Neo co‑founder Da Hongfei has unveiled a sweeping plan to restructure the Neo Foundation after a prolonged stalemate with fellow co‑founder Erik Zhang left the network largely stalled. The proposal follows Neo’s first public financial disclosure since 2019, which showed roughly $461 million in assets held between the Neo Foundation (NF) and Neo Global Development (NGD) at the end of 2025.
Hongfei frames the plan as an attempt to replace informal, founder‑driven governance with formal legal and operational controls that would reduce reliance on personal assurances — what he calls the ‘trust me’ approach that dominated Neo’s early years. He presents the package as a potential model for legacy blockchains with large treasuries that need to step back from concentrated founder control.
Key corporate and governance changes in the proposal include redomiciling the foundation to the Cayman Islands, creating a five‑member board plus an independent Supervisor with authority to block bylaw breaches, and imposing a 24‑month ban preventing either founder from serving on the board or supervisory body. The plan would also consolidate NGD‑managed investments into the foundation.
Returning NEO tokens to the community is central to the proposal. The disclosure shows NF and NGD currently control about 41 million NEO (roughly 31.3%), much of it held under single‑signature control. Under Hongfei’s ‘Giveback II’ proposal, 49.5 million reserved NEO would be returned to the community and treasury custody would be tightened with mandatory annual financial reports, on‑chain attestations for large transfers, and publicly disclosed multisignature wallets for BTC, ETH, stablecoins and other liquid assets.

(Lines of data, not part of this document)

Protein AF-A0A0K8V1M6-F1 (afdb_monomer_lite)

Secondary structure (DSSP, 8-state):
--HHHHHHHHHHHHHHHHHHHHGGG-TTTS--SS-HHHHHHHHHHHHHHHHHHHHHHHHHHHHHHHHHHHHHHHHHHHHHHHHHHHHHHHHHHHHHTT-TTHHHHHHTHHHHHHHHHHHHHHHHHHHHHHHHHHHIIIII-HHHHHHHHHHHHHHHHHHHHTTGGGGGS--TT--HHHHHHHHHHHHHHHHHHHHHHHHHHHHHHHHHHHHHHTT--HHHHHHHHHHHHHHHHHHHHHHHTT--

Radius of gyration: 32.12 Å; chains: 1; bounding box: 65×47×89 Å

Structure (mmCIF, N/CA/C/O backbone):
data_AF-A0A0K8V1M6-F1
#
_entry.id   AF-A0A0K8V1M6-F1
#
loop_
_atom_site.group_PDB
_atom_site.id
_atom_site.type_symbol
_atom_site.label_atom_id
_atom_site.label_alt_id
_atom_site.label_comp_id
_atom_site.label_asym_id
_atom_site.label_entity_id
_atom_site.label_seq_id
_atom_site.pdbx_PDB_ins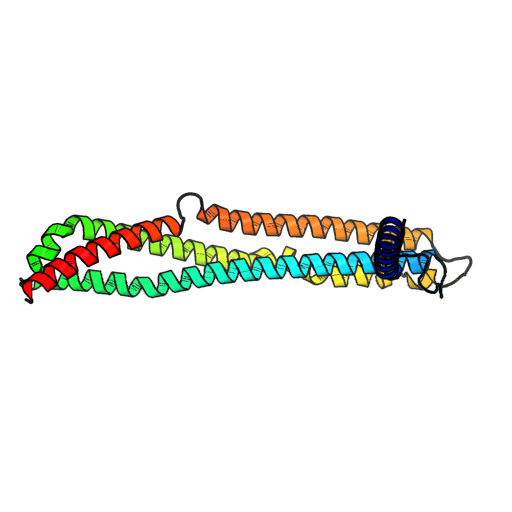_code
_atom_site.Cartn_x
_atom_site.Cartn_y
_atom_site.Cartn_z
_atom_site.occupancy
_atom_site.B_iso_or_equiv
_atom_site.auth_seq_id
_atom_site.auth_comp_id
_atom_site.auth_asym_id
_atom_site.auth_atom_id
_atom_site.pdbx_PDB_model_num
ATOM 1 N N . MET A 1 1 ? -26.504 33.697 -41.161 1.00 49.25 1 MET A N 1
ATOM 2 C CA . MET A 1 1 ? -25.337 32.976 -41.719 1.00 49.25 1 MET A CA 1
ATOM 3 C C . MET A 1 1 ? -24.089 33.060 -40.832 1.00 49.25 1 MET A C 1
ATOM 5 O O . MET A 1 1 ? -23.043 32.613 -41.272 1.00 49.25 1 MET A O 1
ATOM 9 N N . GLU A 1 2 ? -24.171 33.550 -39.585 1.00 55.34 2 GLU A N 1
ATOM 10 C CA . GLU A 1 2 ? -22.953 33.851 -38.804 1.00 55.34 2 GLU A CA 1
ATOM 11 C C . GLU A 1 2 ? -22.651 32.878 -37.653 1.00 55.34 2 GLU A C 1
ATOM 13 O O . GLU A 1 2 ? -21.487 32.678 -37.329 1.00 55.34 2 GLU A O 1
ATOM 18 N N . LEU A 1 3 ? -23.647 32.173 -37.096 1.00 51.03 3 LEU A N 1
ATOM 19 C CA . LEU A 1 3 ? -23.392 31.222 -35.999 1.00 51.03 3 LEU A CA 1
ATOM 20 C C . LEU A 1 3 ? -22.594 29.978 -36.428 1.00 51.03 3 LEU A C 1
ATOM 22 O O . LEU A 1 3 ? -21.781 29.474 -35.657 1.00 51.03 3 LEU A O 1
ATOM 26 N N . GLY A 1 4 ? -22.798 29.490 -37.655 1.00 54.84 4 GLY A N 1
ATOM 27 C CA . GLY A 1 4 ? -22.105 28.295 -38.151 1.00 54.84 4 GLY A CA 1
ATOM 28 C C . GLY A 1 4 ? -20.605 28.515 -38.362 1.00 54.84 4 GLY A C 1
ATOM 29 O O . GLY A 1 4 ? -19.811 27.614 -38.119 1.00 54.84 4 GLY A O 1
ATOM 30 N N . VAL A 1 5 ? -20.210 29.732 -38.751 1.00 59.28 5 VAL A N 1
ATOM 31 C CA . VAL A 1 5 ? -18.806 30.097 -38.994 1.00 59.28 5 VAL A CA 1
ATOM 32 C C . VAL A 1 5 ? -18.045 30.234 -37.673 1.00 59.28 5 VAL A C 1
ATOM 34 O O . VAL A 1 5 ? -16.906 29.785 -37.570 1.00 59.28 5 VAL A O 1
ATOM 37 N N . VAL A 1 6 ? -18.695 30.774 -36.636 1.00 61.00 6 VAL A N 1
ATOM 38 C CA . VAL A 1 6 ? -18.108 30.918 -35.295 1.00 61.00 6 VAL A CA 1
ATOM 39 C C . VAL A 1 6 ? -17.909 29.558 -34.619 1.00 61.00 6 VAL A C 1
ATOM 41 O O . VAL A 1 6 ? -16.849 29.325 -34.040 1.00 61.00 6 VAL A O 1
ATOM 44 N N . LEU A 1 7 ? -18.865 28.627 -34.746 1.00 58.34 7 LEU A N 1
ATOM 45 C CA . LEU A 1 7 ? -18.704 27.266 -34.214 1.00 58.34 7 LEU A CA 1
ATOM 46 C C . LEU A 1 7 ? -17.586 26.488 -34.925 1.00 58.34 7 LEU A C 1
ATOM 48 O O . LEU A 1 7 ? -16.811 25.795 -34.270 1.00 58.34 7 LEU A O 1
ATOM 52 N N . LEU A 1 8 ? -17.467 26.636 -36.249 1.00 58.81 8 LEU A N 1
ATOM 53 C CA . LEU A 1 8 ? -16.381 26.033 -37.027 1.00 58.81 8 LEU A CA 1
ATOM 54 C C . LEU A 1 8 ? -15.012 26.582 -36.610 1.00 58.81 8 LEU A C 1
ATOM 56 O O . LEU A 1 8 ? -14.086 25.800 -36.423 1.00 58.81 8 LEU A O 1
ATOM 60 N N . LEU A 1 9 ? -14.893 27.896 -36.397 1.00 59.59 9 LEU A N 1
ATOM 61 C CA . LEU A 1 9 ? -13.658 28.531 -35.923 1.00 59.59 9 LEU A CA 1
ATOM 62 C C . LEU A 1 9 ? -13.290 28.113 -34.493 1.00 59.59 9 LEU A C 1
ATOM 64 O O . LEU A 1 9 ? -12.113 27.901 -34.211 1.00 59.59 9 LEU A O 1
ATOM 68 N N . LEU A 1 10 ? -14.274 27.942 -33.606 1.00 64.50 10 LEU A N 1
ATOM 69 C CA . LEU A 1 10 ? -14.057 27.448 -32.241 1.00 64.50 10 LEU A CA 1
ATOM 70 C C . LEU A 1 10 ? -13.616 25.982 -32.220 1.00 64.50 10 LEU A C 1
ATOM 72 O O . LEU A 1 10 ? -12.706 25.635 -31.472 1.00 64.50 10 LEU A O 1
ATOM 76 N N . HIS A 1 11 ? -14.208 25.125 -33.055 1.00 61.75 11 HIS A N 1
ATOM 77 C CA . HIS A 1 11 ? -13.778 23.730 -33.176 1.00 61.75 11 HIS A CA 1
ATOM 78 C C . HIS A 1 11 ? -12.401 23.605 -33.828 1.00 61.75 11 HIS A C 1
ATOM 80 O O . HIS A 1 11 ? -11.563 22.872 -33.312 1.00 61.75 11 HIS A O 1
ATOM 86 N N . LEU A 1 12 ? -12.115 24.379 -34.880 1.00 59.47 12 LEU A N 1
ATOM 87 C CA . LEU A 1 12 ? -10.776 24.458 -35.471 1.00 59.47 12 LEU A CA 1
ATOM 88 C C . LEU A 1 12 ? -9.745 24.954 -34.452 1.00 59.47 12 LEU A C 1
ATOM 90 O O . LEU A 1 12 ? -8.696 24.334 -34.315 1.00 59.47 12 LEU A O 1
ATOM 94 N N . GLY A 1 13 ? -10.064 25.993 -33.675 1.00 65.25 13 GLY A N 1
ATOM 95 C CA . GLY A 1 13 ? -9.203 26.512 -32.611 1.00 65.25 13 GLY A CA 1
ATOM 96 C C . GLY A 1 13 ? -8.953 25.503 -31.489 1.00 65.25 13 GLY A C 1
ATOM 97 O O . GLY A 1 13 ? -7.810 25.334 -31.072 1.00 65.25 13 GLY A O 1
ATOM 98 N N . ALA A 1 14 ? -9.986 24.778 -31.049 1.00 59.78 14 ALA A N 1
ATOM 99 C CA . ALA A 1 14 ? -9.864 23.732 -30.034 1.00 59.78 14 ALA A CA 1
ATOM 100 C C . ALA A 1 14 ? -9.044 22.532 -30.535 1.00 59.78 14 ALA A C 1
ATOM 102 O O . ALA A 1 14 ? -8.183 22.035 -29.813 1.00 59.78 14 ALA A O 1
ATOM 103 N N . THR A 1 15 ? -9.242 22.105 -31.788 1.00 57.69 15 THR A N 1
ATOM 104 C CA . THR A 1 15 ? -8.416 21.049 -32.397 1.00 57.69 15 THR A CA 1
ATOM 105 C C . THR A 1 15 ? -6.972 21.492 -32.609 1.00 57.69 15 THR A C 1
ATOM 107 O O . THR A 1 15 ? -6.073 20.698 -32.360 1.00 57.69 15 THR A O 1
ATOM 110 N N . LEU A 1 16 ? -6.718 22.755 -32.980 1.00 55.47 16 LEU A N 1
ATOM 111 C CA . LEU A 1 16 ? -5.360 23.298 -33.078 1.00 55.47 16 LEU A CA 1
ATOM 112 C C . LEU A 1 16 ? -4.680 23.347 -31.707 1.00 55.47 16 LEU A C 1
ATOM 114 O O . LEU A 1 16 ? -3.513 22.994 -31.607 1.00 55.47 16 LEU A O 1
ATOM 118 N N . LEU A 1 17 ? -5.404 23.744 -30.657 1.00 57.91 17 LEU A N 1
ATOM 119 C CA . LEU A 1 17 ? -4.897 23.760 -29.283 1.00 57.91 17 LEU A CA 1
ATOM 120 C C . LEU A 1 17 ? -4.549 22.348 -28.796 1.00 57.91 17 LEU A C 1
ATOM 122 O O . LEU A 1 17 ? -3.451 22.139 -28.286 1.00 57.91 17 LEU A O 1
ATOM 126 N N . LEU A 1 18 ? -5.422 21.367 -29.036 1.00 55.66 18 LEU A N 1
ATOM 127 C CA . LEU A 1 18 ? -5.157 19.957 -28.730 1.00 55.66 18 LEU A CA 1
ATOM 128 C C . LEU A 1 18 ? -3.970 19.407 -29.536 1.00 55.66 18 LEU A C 1
ATOM 130 O O . LEU A 1 18 ? -3.104 18.742 -28.975 1.00 55.66 18 LEU A O 1
ATOM 134 N N . LEU A 1 19 ? -3.865 19.752 -30.824 1.00 53.19 19 LEU A N 1
ATOM 135 C CA . LEU A 1 19 ? -2.709 19.412 -31.660 1.00 53.19 19 LEU A CA 1
ATOM 136 C C . LEU A 1 19 ? -1.425 20.056 -31.126 1.00 53.19 19 LEU A C 1
ATOM 138 O O . LEU A 1 19 ? -0.399 19.387 -31.088 1.00 53.19 19 LEU A O 1
ATOM 142 N N . THR A 1 20 ? -1.467 21.306 -30.648 1.00 56.47 20 THR A N 1
ATOM 143 C CA . THR A 1 20 ? -0.289 21.973 -30.067 1.00 56.47 20 THR A CA 1
ATOM 144 C C . THR A 1 20 ? 0.136 21.404 -28.717 1.00 56.47 20 THR A C 1
ATOM 146 O O . THR A 1 20 ? 1.323 21.424 -28.406 1.00 56.47 20 THR A O 1
ATOM 149 N N . GLN A 1 21 ? -0.798 20.847 -27.945 1.00 56.78 21 GLN A N 1
ATOM 150 C CA . GLN A 1 21 ? -0.496 20.122 -26.707 1.00 56.78 21 GLN A CA 1
ATOM 151 C C . GLN A 1 21 ? 0.002 18.692 -26.974 1.00 56.78 21 GLN A C 1
ATOM 153 O O . GLN A 1 21 ? 0.700 18.127 -26.137 1.00 56.78 21 GLN A O 1
ATOM 158 N N . ALA A 1 22 ? -0.280 18.136 -28.158 1.00 49.38 22 ALA A N 1
ATOM 159 C CA . ALA A 1 22 ? 0.258 16.859 -28.631 1.00 49.38 22 ALA A CA 1
ATOM 160 C C . ALA A 1 22 ? 1.625 16.982 -29.345 1.00 49.38 22 ALA A C 1
ATOM 162 O O . ALA A 1 22 ? 2.344 15.992 -29.463 1.00 49.38 22 ALA A O 1
ATOM 163 N N . LEU A 1 23 ? 2.024 18.182 -29.795 1.00 44.97 23 LEU A N 1
ATOM 164 C CA . LEU A 1 23 ? 3.333 18.448 -30.419 1.00 44.97 23 LEU A CA 1
ATOM 165 C C . LEU A 1 23 ? 4.558 17.958 -29.619 1.00 44.97 23 LEU A C 1
ATOM 167 O O . LEU A 1 23 ? 5.452 17.403 -30.261 1.00 44.97 23 LEU A O 1
ATOM 171 N N . PRO A 1 24 ? 4.645 18.103 -28.278 1.00 51.28 24 PRO A N 1
ATOM 172 C CA . PRO A 1 24 ? 5.787 17.573 -27.526 1.00 51.28 24 PRO A CA 1
ATOM 173 C C . PRO A 1 24 ? 5.880 16.037 -27.538 1.00 51.28 24 PRO A C 1
ATOM 175 O O . PRO A 1 24 ? 6.938 15.504 -27.223 1.00 51.28 24 PRO A O 1
ATOM 178 N N . TYR A 1 25 ? 4.819 15.336 -27.955 1.00 49.53 25 TYR A N 1
ATOM 179 C CA . TYR A 1 25 ? 4.755 13.872 -28.040 1.00 49.53 25 TYR A CA 1
ATOM 180 C C . TYR A 1 25 ? 4.898 13.336 -29.473 1.00 49.53 25 TYR A C 1
ATOM 182 O O . TYR A 1 25 ? 4.845 12.129 -29.694 1.00 49.53 25 TYR A O 1
ATOM 190 N N . SER A 1 26 ? 5.082 14.208 -30.471 1.00 47.28 26 SER A N 1
ATOM 191 C CA . SER A 1 26 ? 5.313 13.793 -31.855 1.00 47.28 26 SER A CA 1
ATOM 192 C C . SER A 1 26 ? 6.814 13.503 -32.075 1.00 47.28 26 SER A C 1
ATOM 194 O O . SER A 1 26 ? 7.611 14.450 -32.078 1.00 47.28 26 SER A O 1
ATOM 196 N N . PRO A 1 27 ? 7.218 12.250 -32.379 1.00 50.69 27 PRO A N 1
ATOM 197 C CA . PRO A 1 27 ? 8.623 11.879 -32.619 1.00 50.69 27 PRO A CA 1
ATOM 198 C C . PRO A 1 27 ? 9.263 12.606 -33.814 1.00 50.69 27 PRO A C 1
ATOM 200 O O . PRO A 1 27 ? 10.479 12.590 -33.995 1.00 50.69 27 PRO A O 1
ATOM 203 N N . TRP A 1 28 ? 8.433 13.218 -34.663 1.00 50.03 28 TRP A N 1
ATOM 204 C CA . TRP A 1 28 ? 8.829 13.866 -35.911 1.00 50.03 28 TRP A CA 1
ATOM 205 C C . TRP A 1 28 ? 9.082 15.375 -35.775 1.00 50.03 28 TRP A C 1
ATOM 207 O O . TRP A 1 28 ? 9.555 15.984 -36.732 1.00 50.03 28 TRP A O 1
ATOM 217 N N . LEU A 1 29 ? 8.760 15.989 -34.625 1.00 46.91 29 LEU A N 1
ATOM 218 C CA . LEU A 1 29 ? 8.787 17.454 -34.444 1.00 46.91 29 LEU A CA 1
ATOM 219 C C . LEU A 1 29 ? 9.759 17.944 -33.363 1.00 46.91 29 LEU A C 1
ATOM 221 O O . LEU A 1 29 ? 9.959 19.152 -33.234 1.00 46.91 29 LEU A O 1
ATOM 225 N N . THR A 1 30 ? 10.426 17.045 -32.637 1.00 50.75 30 THR A N 1
ATOM 226 C CA . THR A 1 30 ? 11.637 17.410 -31.896 1.00 50.75 30 THR A CA 1
ATOM 227 C C . THR A 1 30 ? 12.738 17.733 -32.901 1.00 50.75 30 THR A C 1
ATOM 229 O O . THR A 1 30 ? 12.896 17.051 -33.914 1.00 50.75 30 THR A O 1
ATOM 232 N N . SER A 1 31 ? 13.487 18.814 -32.673 1.00 47.78 31 SER A N 1
ATOM 233 C CA . SER A 1 31 ? 14.608 19.183 -33.535 1.00 47.78 31 SER A CA 1
ATOM 234 C C . SER A 1 31 ? 15.614 18.031 -33.556 1.00 47.78 31 SER A C 1
ATOM 236 O O . SER A 1 31 ? 16.392 17.882 -32.616 1.00 47.78 31 SER A O 1
ATOM 238 N N . GLN A 1 32 ? 15.573 17.192 -34.593 1.00 55.03 32 GLN A N 1
ATOM 239 C CA . GLN A 1 32 ? 16.451 16.034 -34.737 1.00 55.03 32 GLN A CA 1
ATOM 240 C C . GLN A 1 32 ? 17.896 16.525 -34.848 1.00 55.03 32 GLN A C 1
ATOM 242 O O . GLN A 1 32 ? 18.374 16.894 -35.920 1.00 55.03 32 GLN A O 1
ATOM 247 N N . HIS A 1 33 ? 18.594 16.601 -33.717 1.00 60.69 33 HIS A N 1
ATOM 248 C CA . HIS A 1 33 ? 20.026 16.891 -33.682 1.00 60.69 33 HIS A CA 1
ATOM 249 C C . HIS A 1 33 ? 20.839 15.643 -34.057 1.00 60.69 33 HIS A C 1
ATOM 251 O O . HIS A 1 33 ? 21.992 15.755 -34.481 1.00 60.69 33 HIS A O 1
ATOM 257 N N . HIS A 1 34 ? 20.224 14.460 -33.956 1.00 69.50 34 HIS A N 1
ATOM 258 C CA . HIS A 1 34 ? 20.798 13.155 -34.273 1.00 69.50 34 HIS A CA 1
ATOM 259 C C . HIS A 1 34 ? 19.861 12.336 -35.176 1.00 69.50 34 HIS A C 1
ATOM 261 O O . HIS A 1 34 ? 18.739 12.748 -35.464 1.00 69.50 34 HIS A O 1
ATOM 267 N N . GLY A 1 35 ? 20.346 11.199 -35.691 1.00 77.00 35 GLY A N 1
ATOM 268 C CA . GLY A 1 35 ? 19.570 10.354 -36.605 1.00 77.00 35 GLY A CA 1
ATOM 269 C C . GLY A 1 35 ? 18.251 9.852 -35.990 1.00 77.00 35 GLY A C 1
ATOM 270 O O . GLY A 1 35 ? 18.162 9.714 -34.769 1.00 77.00 35 GLY A O 1
ATOM 271 N N . PRO A 1 36 ? 17.238 9.526 -36.818 1.00 82.50 36 PRO A N 1
ATOM 272 C CA . PRO A 1 36 ? 15.886 9.197 -36.352 1.00 82.50 36 PRO A CA 1
ATOM 273 C C . PRO A 1 36 ? 15.841 7.983 -35.417 1.00 82.50 36 PRO A C 1
ATOM 275 O O . PRO A 1 36 ? 15.006 7.933 -34.521 1.00 82.50 36 PRO A O 1
ATOM 278 N N . LEU A 1 37 ? 16.757 7.024 -35.584 1.00 85.94 37 LEU A N 1
ATOM 279 C CA . LEU A 1 37 ? 16.837 5.852 -34.716 1.00 85.94 37 LEU A CA 1
ATOM 280 C C . LEU A 1 37 ? 17.301 6.202 -33.294 1.00 85.94 37 LEU A C 1
ATOM 282 O O . LEU A 1 37 ? 16.722 5.715 -32.330 1.00 85.94 37 LEU A O 1
ATOM 286 N N . TYR A 1 38 ? 18.310 7.066 -33.158 1.00 88.81 38 TYR A N 1
ATOM 287 C CA . TYR A 1 38 ? 18.801 7.509 -31.852 1.00 88.81 38 TYR A CA 1
ATOM 288 C C . TYR A 1 38 ? 17.720 8.279 -31.084 1.00 88.81 38 TYR A C 1
ATOM 290 O O . TYR A 1 38 ? 17.469 7.995 -29.914 1.00 88.81 38 TYR A O 1
ATOM 298 N N . GLU A 1 39 ? 17.046 9.223 -31.748 1.00 86.88 39 GLU A N 1
ATOM 299 C CA . GLU A 1 39 ? 15.971 9.991 -31.108 1.00 86.88 39 GLU A CA 1
ATOM 300 C C . GLU A 1 39 ? 14.749 9.115 -30.803 1.00 86.88 39 GLU A C 1
ATOM 302 O O . GLU A 1 39 ? 14.155 9.252 -29.736 1.00 86.88 39 GLU A O 1
ATOM 307 N N . GLY A 1 40 ? 14.414 8.163 -31.682 1.00 88.88 40 GLY A N 1
ATOM 308 C CA . GLY A 1 40 ? 13.339 7.199 -31.447 1.00 88.88 40 GLY A CA 1
ATOM 309 C C . GLY A 1 40 ? 13.595 6.303 -30.233 1.00 88.88 40 GLY A C 1
ATOM 310 O O . GLY A 1 40 ? 12.710 6.139 -29.399 1.00 88.88 40 GLY A O 1
ATOM 311 N N . VAL A 1 41 ? 14.816 5.777 -30.083 1.00 92.56 41 VAL A N 1
ATOM 312 C CA . VAL A 1 41 ? 15.212 4.980 -28.908 1.00 92.56 41 VAL A CA 1
ATOM 313 C C . VAL A 1 41 ? 15.148 5.811 -27.630 1.00 92.56 41 VAL A C 1
ATOM 315 O O . VAL A 1 41 ? 14.637 5.340 -26.618 1.00 92.56 41 VAL A O 1
ATOM 318 N N . LYS A 1 42 ? 15.630 7.058 -27.661 1.00 93.38 42 LYS A N 1
ATOM 319 C CA . LYS A 1 42 ? 15.538 7.948 -26.498 1.00 93.38 42 LYS A CA 1
ATOM 320 C C . LYS A 1 42 ? 14.100 8.232 -26.095 1.00 93.38 42 LYS A C 1
ATOM 322 O O . LYS A 1 42 ? 13.817 8.261 -24.904 1.00 93.38 42 LYS A O 1
ATOM 327 N N . LEU A 1 43 ? 13.220 8.449 -27.069 1.00 92.75 43 LEU A N 1
ATOM 328 C CA . LEU A 1 43 ? 11.805 8.672 -26.804 1.00 92.75 43 LEU A CA 1
ATOM 329 C C . LEU A 1 43 ? 11.151 7.427 -26.198 1.00 92.75 43 LEU A C 1
ATOM 331 O O . LEU A 1 43 ? 10.426 7.559 -25.223 1.00 92.75 43 LEU A O 1
ATOM 335 N N . LEU A 1 44 ? 11.455 6.236 -26.723 1.00 94.25 44 LEU A N 1
ATOM 336 C CA . LEU A 1 44 ? 10.963 4.970 -26.173 1.00 94.25 44 LEU A CA 1
ATOM 337 C C . LEU A 1 44 ? 11.388 4.779 -24.711 1.00 94.25 44 LEU A C 1
ATOM 339 O O . LEU A 1 44 ? 10.571 4.411 -23.875 1.00 94.25 44 LEU A O 1
ATOM 343 N N . VAL A 1 45 ? 12.658 5.045 -24.393 1.00 94.31 45 VAL A N 1
ATOM 344 C CA . VAL A 1 45 ? 13.144 4.947 -23.011 1.00 94.31 45 VAL A CA 1
ATOM 345 C C . VAL A 1 45 ? 12.490 5.998 -22.111 1.00 94.31 45 VAL A C 1
ATOM 347 O O . VAL A 1 45 ? 12.111 5.678 -20.990 1.00 94.31 45 VAL A O 1
ATOM 350 N N . ALA A 1 46 ? 12.331 7.232 -22.595 1.00 93.81 46 ALA A N 1
ATOM 351 C CA . ALA A 1 46 ? 11.684 8.299 -21.834 1.00 93.81 46 ALA A CA 1
ATOM 352 C C . ALA A 1 46 ? 10.201 8.005 -21.554 1.00 93.81 46 ALA A C 1
ATOM 354 O O . ALA A 1 46 ? 9.718 8.312 -20.468 1.00 93.81 46 ALA A O 1
ATOM 355 N N . ASP A 1 47 ? 9.490 7.401 -22.509 1.00 94.75 47 ASP A N 1
ATOM 356 C CA . ASP A 1 47 ? 8.112 6.950 -22.312 1.00 94.75 47 ASP A CA 1
ATOM 357 C C . ASP A 1 47 ? 8.043 5.847 -21.248 1.00 94.75 47 ASP A C 1
ATOM 359 O O . ASP A 1 47 ? 7.286 5.975 -20.292 1.00 94.75 47 ASP A O 1
ATOM 363 N N . ALA A 1 48 ? 8.905 4.829 -21.325 1.00 94.12 48 ALA A N 1
ATOM 364 C CA . ALA A 1 48 ? 8.965 3.774 -20.311 1.00 94.12 48 ALA A CA 1
ATOM 365 C C . ALA A 1 48 ? 9.322 4.305 -18.908 1.00 94.12 48 ALA A C 1
ATOM 367 O O . ALA A 1 48 ? 8.719 3.892 -17.919 1.00 94.12 48 ALA A O 1
ATOM 368 N N . GLU A 1 49 ? 10.268 5.246 -18.810 1.00 95.56 49 GLU A N 1
ATOM 369 C CA . GLU A 1 49 ? 10.610 5.935 -17.556 1.00 95.56 49 GLU A CA 1
ATOM 370 C C . GLU A 1 49 ? 9.398 6.688 -16.991 1.00 95.56 49 GLU A C 1
ATOM 372 O O . GLU A 1 49 ? 9.108 6.595 -15.796 1.00 95.56 49 GLU A O 1
ATOM 377 N N . PHE A 1 50 ? 8.667 7.401 -17.850 1.00 95.44 50 PHE A N 1
ATOM 378 C CA . PHE A 1 50 ? 7.470 8.137 -17.463 1.00 95.44 50 PHE A CA 1
ATOM 379 C C . PHE A 1 50 ? 6.348 7.207 -16.986 1.00 95.44 50 PHE A C 1
ATOM 381 O O . PHE A 1 50 ? 5.793 7.446 -15.914 1.00 95.44 50 PHE A O 1
ATOM 388 N N . GLN A 1 51 ? 6.048 6.135 -17.728 1.00 94.94 51 GLN A N 1
ATOM 389 C CA . GLN A 1 51 ? 5.027 5.156 -17.338 1.00 94.94 51 GLN A CA 1
ATOM 390 C C . GLN A 1 51 ? 5.375 4.486 -16.007 1.00 94.94 51 GLN A C 1
ATOM 392 O O . GLN A 1 51 ? 4.539 4.445 -15.111 1.00 94.94 51 GLN A O 1
ATOM 397 N N . ALA A 1 52 ? 6.625 4.053 -15.824 1.00 95.12 52 ALA A N 1
ATOM 398 C CA . ALA A 1 52 ? 7.077 3.487 -14.556 1.00 95.12 52 ALA A CA 1
ATOM 399 C C . ALA A 1 52 ? 6.925 4.474 -13.385 1.00 95.12 52 ALA A C 1
ATOM 401 O O . ALA A 1 52 ? 6.506 4.086 -12.295 1.00 95.12 52 ALA A O 1
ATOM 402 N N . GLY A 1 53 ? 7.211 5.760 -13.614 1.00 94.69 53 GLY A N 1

Hongfei cites Ethereum co‑founder Vitalik Buterin’s ‘influence‑through‑research’ approach as an example founders should emulate by shifting from direct control to stewardship and community influence. He argues the overhaul is also aimed at reviving Neo’s relevance as the market consolidated around Ethereum, a few layer‑2s, Solana and others. Hongfei says Neo’s active user base has dwindled since the 2017–2021 cycle, hurt by concentrated long‑term holdings, the shrinking Chinese market after regulatory bans, and delays to the N3 upgrade.
Zhang has publicly opposed major elements of the plan, underlining a leadership split and prompting closer scrutiny from users and investors. He argues the Cayman redomicile merely roots Neo’s legitimacy in off‑chain legal structures and that the proposal can still rely on opaque third‑party attestations rather than fully verifiable on‑chain addresses. Zhang also says a 24‑month exclusion of the founders from governance would remove needed technical oversight and that the reset does not address past accountability or transparency gaps.
The Neo dispute echoes wider governance debates in decentralized finance, where clashes over founder influence, insider advantages and discretionary treasury control have been recurring issues. Observers point to earlier controversies — such as the Aave ‘Chan Initiative’ fight and criticism over other projects’ token unlocks and discretionary controls — as part of a broader pattern of governance friction in the industry.
Beyond governance, Hongfei is pitching a strategic pivot for Neo toward an ‘agent‑first’ future. He argues the next wave of on‑chain activity will be driven increasingly by autonomous AI agents transacting on users’ behalf, and positions a revised ‘Neo X’ as optimized for that shift. He says the ultimate test for both the governance reboot and the AI thesis will be whether Neo completes the restructuring and attracts a meaningful pipeline of agent‑native projects within 12–24 months — and whether he would seek a board seat if those milestones are not met.
The proposal has split the project’s leadership and injected urgency into long‑running questions about how crypto projects should handle large treasuries, founder roles and transparency as they mature. Stakeholders and the wider market will be watching whether the plan wins support, how it addresses on‑chain verifiability and custody, and whether it helps Neo regain traction in a competitive ecosystem.